When tested by the Pharisees on divorce, Jesus’s use of Genesis 1-2 is instructive (see Mt 19; Mk 10). His point, McGowin says, is “to highlight the joining or unity of the spouses” (p 44). She keenly observes that
When Jesus moves from humanity as “male and female” (Gen 1:27) to “become one flesh” (Gen 2:24), he links the distinction between human beings as male and female to the “one flesh” unity of spouses. That is to say, the joining that takes place in marriage depends on the distinction between the sexes, who were created together as God’s image. Marriage, then, is a one-flesh unity-in-difference that depicts vividly God’s created purpose in human beings: representing God on the earth together …. Again, there is no hierarchy in this account. Neither gender roles nor cultural notions of masculinity and femininity are at play. To find either in Genesis 1:26-27, especially as Jesus interprets it, one must import it into the text …. [note too that Jesus] never mentions procreation as the reason, or even a reason, for marriage. (emphasis mine, pp 44-45)
Regarding the creation of woman from Genesis 2:18, 22, two points are made, both of which are embraced by most scholarship: 1) ezer kenegdo (“helper suitable”) is defined as "an ally in a task” indicating not subordination but partnership in carrying out an assignment and 2) “the woman is by no means derivative of the man; she is his side, or one-half of a whole … not to emphasize the difference between Adam and Eve … but their similarity. Put simply, Adam and Eve are made of the same stuff. Eve is not an alien creature but his ontological equal. She is Adam’s side—his very own flesh and bone—the best ally possible for priestly work in God’s presence” (emphasis original, pp 46-47).

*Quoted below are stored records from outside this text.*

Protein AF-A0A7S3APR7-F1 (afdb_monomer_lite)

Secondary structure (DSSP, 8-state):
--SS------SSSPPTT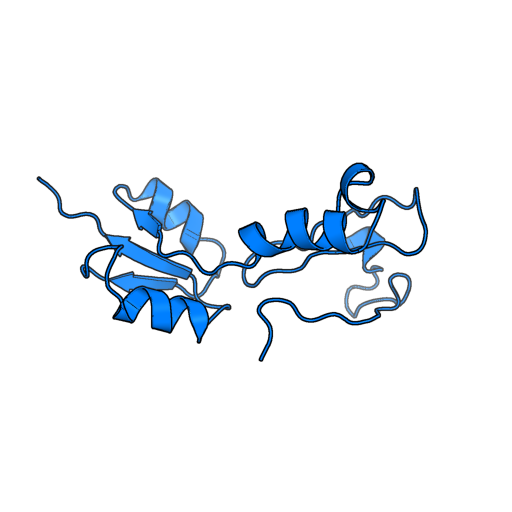S--HHHHHT--TTSSSPPEE--TTSPPEEPPGGG-SSHHHHHHHHHHHHS--EEEE-SHHHHHHHHTTT-EEEEE-S-TT-HHHHHHHHH-TTEEEEEEPPP-

Sequence (120 aa):
RGLVRGGVLDCEKALPSNKSLVGKFDLVRRTQPLLIFASGGHKPKQVPANSVGSAYAVMAWVKPKAEPHVRSITSQKQLQGYCGGRRTCLITRLPADSIILEQLARNFRTVEVLSLGEEP

Organism: NCBI:txid156174

Foldseek 3Di:
DDLDDDDDDDQQDQDPVRDGVCRVLVNDPPDPPFAWDDFAPDRIDTDDPVQVPDPVSVCVVRVVVSQFFEAEDADPVVVCVRPVPVQAEDEEQPDRPPPVLSVCSSVCRNYHYYHHDDDD

pLDDT: mean 85.1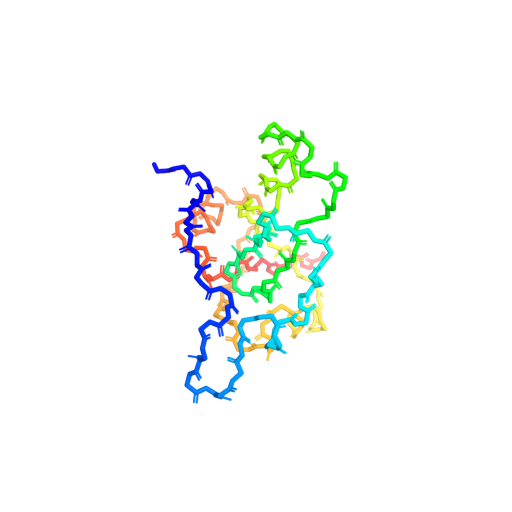7, std 8.64, range [48.28, 92.19]

Radius of gyration: 17.13 Å; chains: 1; bounding box: 39×26×48 Å

Structure (mmCIF, N/CA/C/O backbone):
data_AF-A0A7S3APR7-F1
#
_entry.id   AF-A0A7S3APR7-F1
#
loop_
_atom_site.group_PDB
_atom_site.id
_atom_site.type_symbol
_atom_site.label_atom_id
_atom_site.label_alt_id
_atom_site.label_comp_id
_atom_site.label_asym_id
_atom_site.label_entity_id
_atom_site.label_seq_id
_atom_site.pdbx_PDB_ins_code
_atom_site.Cartn_x
_atom_site.Cartn_y
_atom_site.Cartn_z
_atom_site.occupancy
_atom_site.B_iso_or_equiv
_atom_site.auth_seq_id
_atom_site.auth_comp_id
_atom_site.auth_asym_id
_atom_site.auth_atom_id
_atom_site.pdbx_PDB_model_num
ATOM 1 N N . ARG A 1 1 ? 6.989 -13.145 7.754 1.00 49.03 1 ARG A N 1
ATOM 2 C CA . ARG A 1 1 ? 6.702 -12.702 6.360 1.00 49.03 1 ARG A CA 1
ATOM 3 C C . ARG A 1 1 ? 6.849 -11.180 6.318 1.00 49.03 1 ARG A C 1
ATOM 5 O O . ARG A 1 1 ? 6.283 -10.538 7.189 1.00 49.03 1 ARG A O 1
ATOM 12 N N . GLY A 1 2 ? 7.649 -10.624 5.400 1.00 63.31 2 GLY A N 1
ATOM 13 C CA . GLY A 1 2 ? 7.965 -9.185 5.365 1.00 63.31 2 GLY A CA 1
ATOM 14 C C . GLY A 1 2 ? 6.755 -8.282 5.084 1.00 63.31 2 GLY A C 1
ATOM 15 O O . GLY A 1 2 ? 5.770 -8.731 4.498 1.00 63.31 2 GLY A O 1
ATOM 16 N N . LEU A 1 3 ? 6.844 -7.013 5.509 1.00 74.69 3 LEU A N 1
ATOM 17 C CA . LEU A 1 3 ? 5.797 -5.985 5.360 1.00 74.69 3 LEU A CA 1
ATOM 18 C C . LEU A 1 3 ? 5.459 -5.690 3.885 1.00 74.69 3 LEU A C 1
ATOM 20 O O . LEU A 1 3 ? 4.340 -5.303 3.564 1.00 74.69 3 LEU A O 1
ATOM 24 N N . VAL A 1 4 ? 6.434 -5.880 2.997 1.00 81.69 4 VAL A N 1
ATOM 25 C CA . VAL A 1 4 ? 6.363 -5.585 1.564 1.00 81.69 4 VAL A CA 1
ATOM 26 C C . VAL A 1 4 ? 6.776 -6.837 0.798 1.00 81.69 4 VAL A C 1
ATOM 28 O O . VAL A 1 4 ? 7.696 -7.544 1.213 1.00 81.69 4 VAL A O 1
ATOM 31 N N . ARG A 1 5 ? 6.097 -7.118 -0.318 1.00 85.88 5 ARG A N 1
ATOM 32 C CA . ARG A 1 5 ? 6.469 -8.179 -1.263 1.00 85.88 5 ARG A CA 1
ATOM 33 C C . ARG A 1 5 ? 6.855 -7.548 -2.595 1.00 85.88 5 ARG A C 1
ATOM 35 O O . ARG A 1 5 ? 6.199 -6.605 -3.028 1.00 85.88 5 ARG A O 1
ATOM 42 N N . GLY A 1 6 ? 7.905 -8.074 -3.217 1.00 87.81 6 GLY A N 1
ATOM 43 C CA . GLY A 1 6 ? 8.338 -7.689 -4.558 1.00 87.81 6 GLY A CA 1
ATOM 44 C C . GLY A 1 6 ? 7.937 -8.734 -5.594 1.00 87.81 6 GLY A C 1
ATOM 45 O O . GLY A 1 6 ? 7.776 -9.910 -5.267 1.00 87.81 6 GLY A O 1
ATOM 46 N N . GLY A 1 7 ? 7.784 -8.296 -6.838 1.00 90.25 7 GLY A N 1
ATOM 47 C CA . GLY A 1 7 ? 7.514 -9.149 -7.988 1.00 90.25 7 GLY A CA 1
ATOM 48 C C . GLY A 1 7 ? 7.732 -8.379 -9.284 1.00 90.25 7 GLY A C 1
ATOM 49 O O . GLY A 1 7 ? 7.788 -7.149 -9.275 1.00 90.25 7 GLY A O 1
ATOM 50 N N . VAL A 1 8 ? 7.862 -9.109 -10.388 1.00 91.31 8 VAL A N 1
ATOM 51 C CA . VAL A 1 8 ? 8.006 -8.538 -11.730 1.00 91.31 8 VAL A CA 1
ATOM 52 C C . VAL A 1 8 ? 6.725 -8.799 -12.507 1.00 91.31 8 VAL A C 1
ATOM 54 O O . VAL A 1 8 ? 6.100 -9.851 -12.370 1.00 91.31 8 VAL A O 1
ATOM 57 N N . LEU A 1 9 ? 6.313 -7.810 -13.289 1.00 88.81 9 LEU A N 1
ATOM 58 C CA . LEU A 1 9 ? 5.088 -7.827 -14.071 1.00 88.81 9 LEU A CA 1
ATOM 59 C C . LEU A 1 9 ? 5.421 -7.289 -15.459 1.00 88.81 9 LEU A C 1
ATOM 61 O O . LEU A 1 9 ? 6.075 -6.251 -15.574 1.00 88.81 9 LEU A O 1
ATOM 65 N N . ASP A 1 10 ? 4.930 -7.954 -16.499 1.00 89.38 10 ASP A N 1
ATOM 66 C CA . ASP A 1 10 ? 4.929 -7.374 -17.837 1.00 89.38 10 ASP A CA 1
ATOM 67 C C . ASP A 1 10 ? 3.837 -6.297 -17.907 1.00 89.38 10 ASP A C 1
ATOM 69 O O . ASP A 1 10 ? 2.639 -6.593 -17.877 1.00 89.38 10 ASP A O 1
ATOM 73 N N . CYS A 1 11 ? 4.263 -5.033 -17.945 1.00 87.00 11 CYS A N 1
ATOM 74 C CA . CYS A 1 11 ? 3.361 -3.886 -17.975 1.00 87.00 11 CYS A CA 1
ATOM 75 C C . CYS A 1 11 ? 2.682 -3.680 -19.336 1.00 87.00 11 CYS A C 1
ATOM 77 O O . CYS A 1 11 ? 1.676 -2.966 -19.391 1.00 87.00 11 CYS A O 1
ATOM 79 N N . GLU A 1 12 ? 3.205 -4.298 -20.398 1.00 87.31 12 GLU A N 1
ATOM 80 C CA . GLU A 1 12 ? 2.714 -4.187 -21.774 1.00 87.31 12 GLU A CA 1
ATOM 81 C C . GLU A 1 12 ? 1.708 -5.281 -22.121 1.00 87.31 12 GLU A C 1
ATOM 83 O O . GLU A 1 12 ? 0.846 -5.070 -22.976 1.00 87.31 12 GLU A O 1
ATOM 88 N N . LYS A 1 13 ? 1.755 -6.415 -21.414 1.00 91.69 13 LYS A N 1
ATOM 89 C CA . LYS A 1 13 ? 0.798 -7.504 -21.602 1.00 91.69 13 LYS A CA 1
ATOM 90 C C . LYS A 1 13 ? -0.643 -7.001 -21.487 1.00 91.69 13 LYS A C 1
ATOM 92 O O . LYS A 1 13 ? -1.040 -6.381 -20.494 1.00 91.69 13 LYS A O 1
ATOM 97 N N . ALA A 1 14 ? -1.441 -7.308 -22.507 1.00 91.88 14 ALA A N 1
ATOM 98 C CA . ALA A 1 14 ? -2.855 -6.977 -22.528 1.00 91.88 14 ALA A CA 1
ATOM 99 C C . ALA A 1 14 ? -3.597 -7.712 -21.401 1.00 91.88 14 ALA A C 1
ATOM 101 O O . ALA A 1 14 ? -3.483 -8.927 -21.229 1.00 91.88 14 ALA A O 1
ATOM 102 N N . LEU A 1 15 ? -4.367 -6.957 -20.622 1.00 90.00 15 LEU A N 1
ATOM 103 C CA . LEU A 1 15 ? -5.308 -7.495 -19.645 1.00 90.00 15 LEU A CA 1
ATOM 104 C C . LEU A 1 15 ? -6.585 -7.976 -20.357 1.00 90.00 15 LEU A C 1
ATOM 106 O O . LEU A 1 15 ? -6.844 -7.537 -21.476 1.00 90.00 15 LEU A O 1
ATOM 110 N N . PRO A 1 16 ? -7.466 -8.748 -19.690 1.00 92.19 16 PRO A N 1
ATOM 111 C CA . PRO A 1 16 ? -8.779 -9.116 -20.240 1.00 92.19 16 PRO A CA 1
ATOM 112 C C . PRO A 1 16 ? -9.645 -7.924 -20.683 1.00 92.19 16 PRO A C 1
ATOM 114 O O . PRO A 1 16 ? -10.578 -8.078 -21.457 1.00 92.19 16 PRO A O 1
ATOM 117 N N . SER A 1 17 ? -9.334 -6.717 -20.203 1.00 89.56 17 SER A N 1
ATOM 118 C CA . SER A 1 17 ? -9.963 -5.469 -20.642 1.00 89.56 17 SER A CA 1
ATOM 119 C C . SER A 1 17 ? -9.361 -4.878 -21.929 1.00 89.56 17 SER A C 1
ATOM 121 O O . SER A 1 17 ? -9.608 -3.706 -22.203 1.00 89.56 17 SER A O 1
ATOM 123 N N . ASN A 1 18 ? -8.493 -5.603 -22.643 1.00 90.56 18 ASN A N 1
ATOM 124 C CA . ASN A 1 18 ? -7.707 -5.154 -23.806 1.00 90.56 18 ASN A CA 1
ATOM 125 C C . ASN A 1 18 ? -6.809 -3.921 -23.566 1.00 90.56 18 ASN A C 1
ATOM 127 O O . ASN A 1 18 ? -6.305 -3.317 -24.507 1.00 90.56 18 ASN A O 1
ATOM 131 N N . LYS A 1 19 ? -6.575 -3.544 -22.302 1.00 92.12 19 LYS A N 1
ATOM 132 C CA . LYS A 1 19 ? -5.662 -2.456 -21.908 1.00 92.12 19 LYS A CA 1
ATOM 133 C C . LYS A 1 19 ? -4.392 -3.042 -21.303 1.00 92.12 19 LYS A C 1
ATOM 135 O O . LYS A 1 19 ? -4.469 -4.049 -20.602 1.00 92.12 19 LYS A O 1
ATOM 140 N N . SER A 1 20 ? -3.254 -2.385 -21.506 1.00 92.00 20 SER A N 1
ATOM 141 C CA . SER A 1 20 ? -2.024 -2.663 -20.755 1.00 92.00 20 SER A CA 1
ATOM 142 C C . SER A 1 20 ? -2.139 -2.158 -19.308 1.00 92.00 20 SER A C 1
ATOM 144 O O . SER A 1 20 ? -3.022 -1.349 -18.988 1.00 92.00 20 SER A O 1
ATOM 146 N N . LEU A 1 21 ? -1.246 -2.595 -18.413 1.00 89.62 21 LEU A N 1
ATOM 147 C CA . LEU A 1 21 ? -1.198 -2.066 -17.041 1.00 89.62 21 LEU A CA 1
ATOM 148 C C . LEU A 1 21 ? -0.917 -0.559 -17.038 1.00 89.62 21 LEU A C 1
ATOM 150 O O . LEU A 1 21 ? -1.522 0.173 -16.253 1.00 89.62 21 LEU A O 1
ATOM 154 N N . VAL A 1 22 ? -0.071 -0.098 -17.964 1.00 90.38 22 VAL A N 1
ATOM 155 C CA . VAL A 1 22 ? 0.219 1.326 -18.163 1.00 90.38 22 VAL A CA 1
ATOM 156 C C . VAL A 1 22 ? -1.060 2.096 -18.482 1.00 90.38 22 VAL A C 1
ATOM 158 O O . VAL A 1 22 ? -1.385 3.046 -17.774 1.00 90.38 22 VAL A O 1
ATOM 161 N N . GLY A 1 23 ? -1.824 1.661 -19.488 1.00 90.06 23 GLY A N 1
ATOM 162 C CA . GLY A 1 23 ? -3.046 2.357 -19.900 1.00 90.06 23 GLY A CA 1
ATOM 163 C C . GLY A 1 23 ? -4.189 2.242 -18.888 1.00 90.06 23 GLY A C 1
ATOM 164 O O . GLY A 1 23 ? -5.009 3.147 -18.764 1.00 90.06 23 GLY A O 1
ATOM 165 N N . LYS A 1 24 ? -4.262 1.141 -18.131 1.00 89.75 24 LYS A N 1
ATOM 166 C CA . LYS A 1 24 ? -5.295 0.958 -17.100 1.00 89.75 24 LYS A CA 1
ATOM 167 C C . LYS A 1 24 ? -5.065 1.850 -15.882 1.00 89.75 24 LYS A C 1
ATOM 169 O O . LYS A 1 24 ? -6.032 2.338 -15.294 1.00 89.75 24 LYS A O 1
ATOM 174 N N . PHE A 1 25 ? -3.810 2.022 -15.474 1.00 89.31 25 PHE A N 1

Again, my findings only scratch the surface, but I wanted to get something published here so others will tolle lege (take up and read)! There is so much to think on (or re-think). As I said in the beginning, my understanding has evolved on what a ‘biblical’ family looks like and McGowin’s work only enhances my position. In many ways, this book solidifies it. This is no maneuver to ‘de-construct’ my views on family or move beyond scripture. Instead, Households of Faith brings me back to the inspired text, challenges my assumptions, and grounds me in what God intends for family.
Finally, a great way to engage this content would be a discussion group around each chapter. What better way to encourage family growth!
Read it. Understand it. Discuss it. Live it.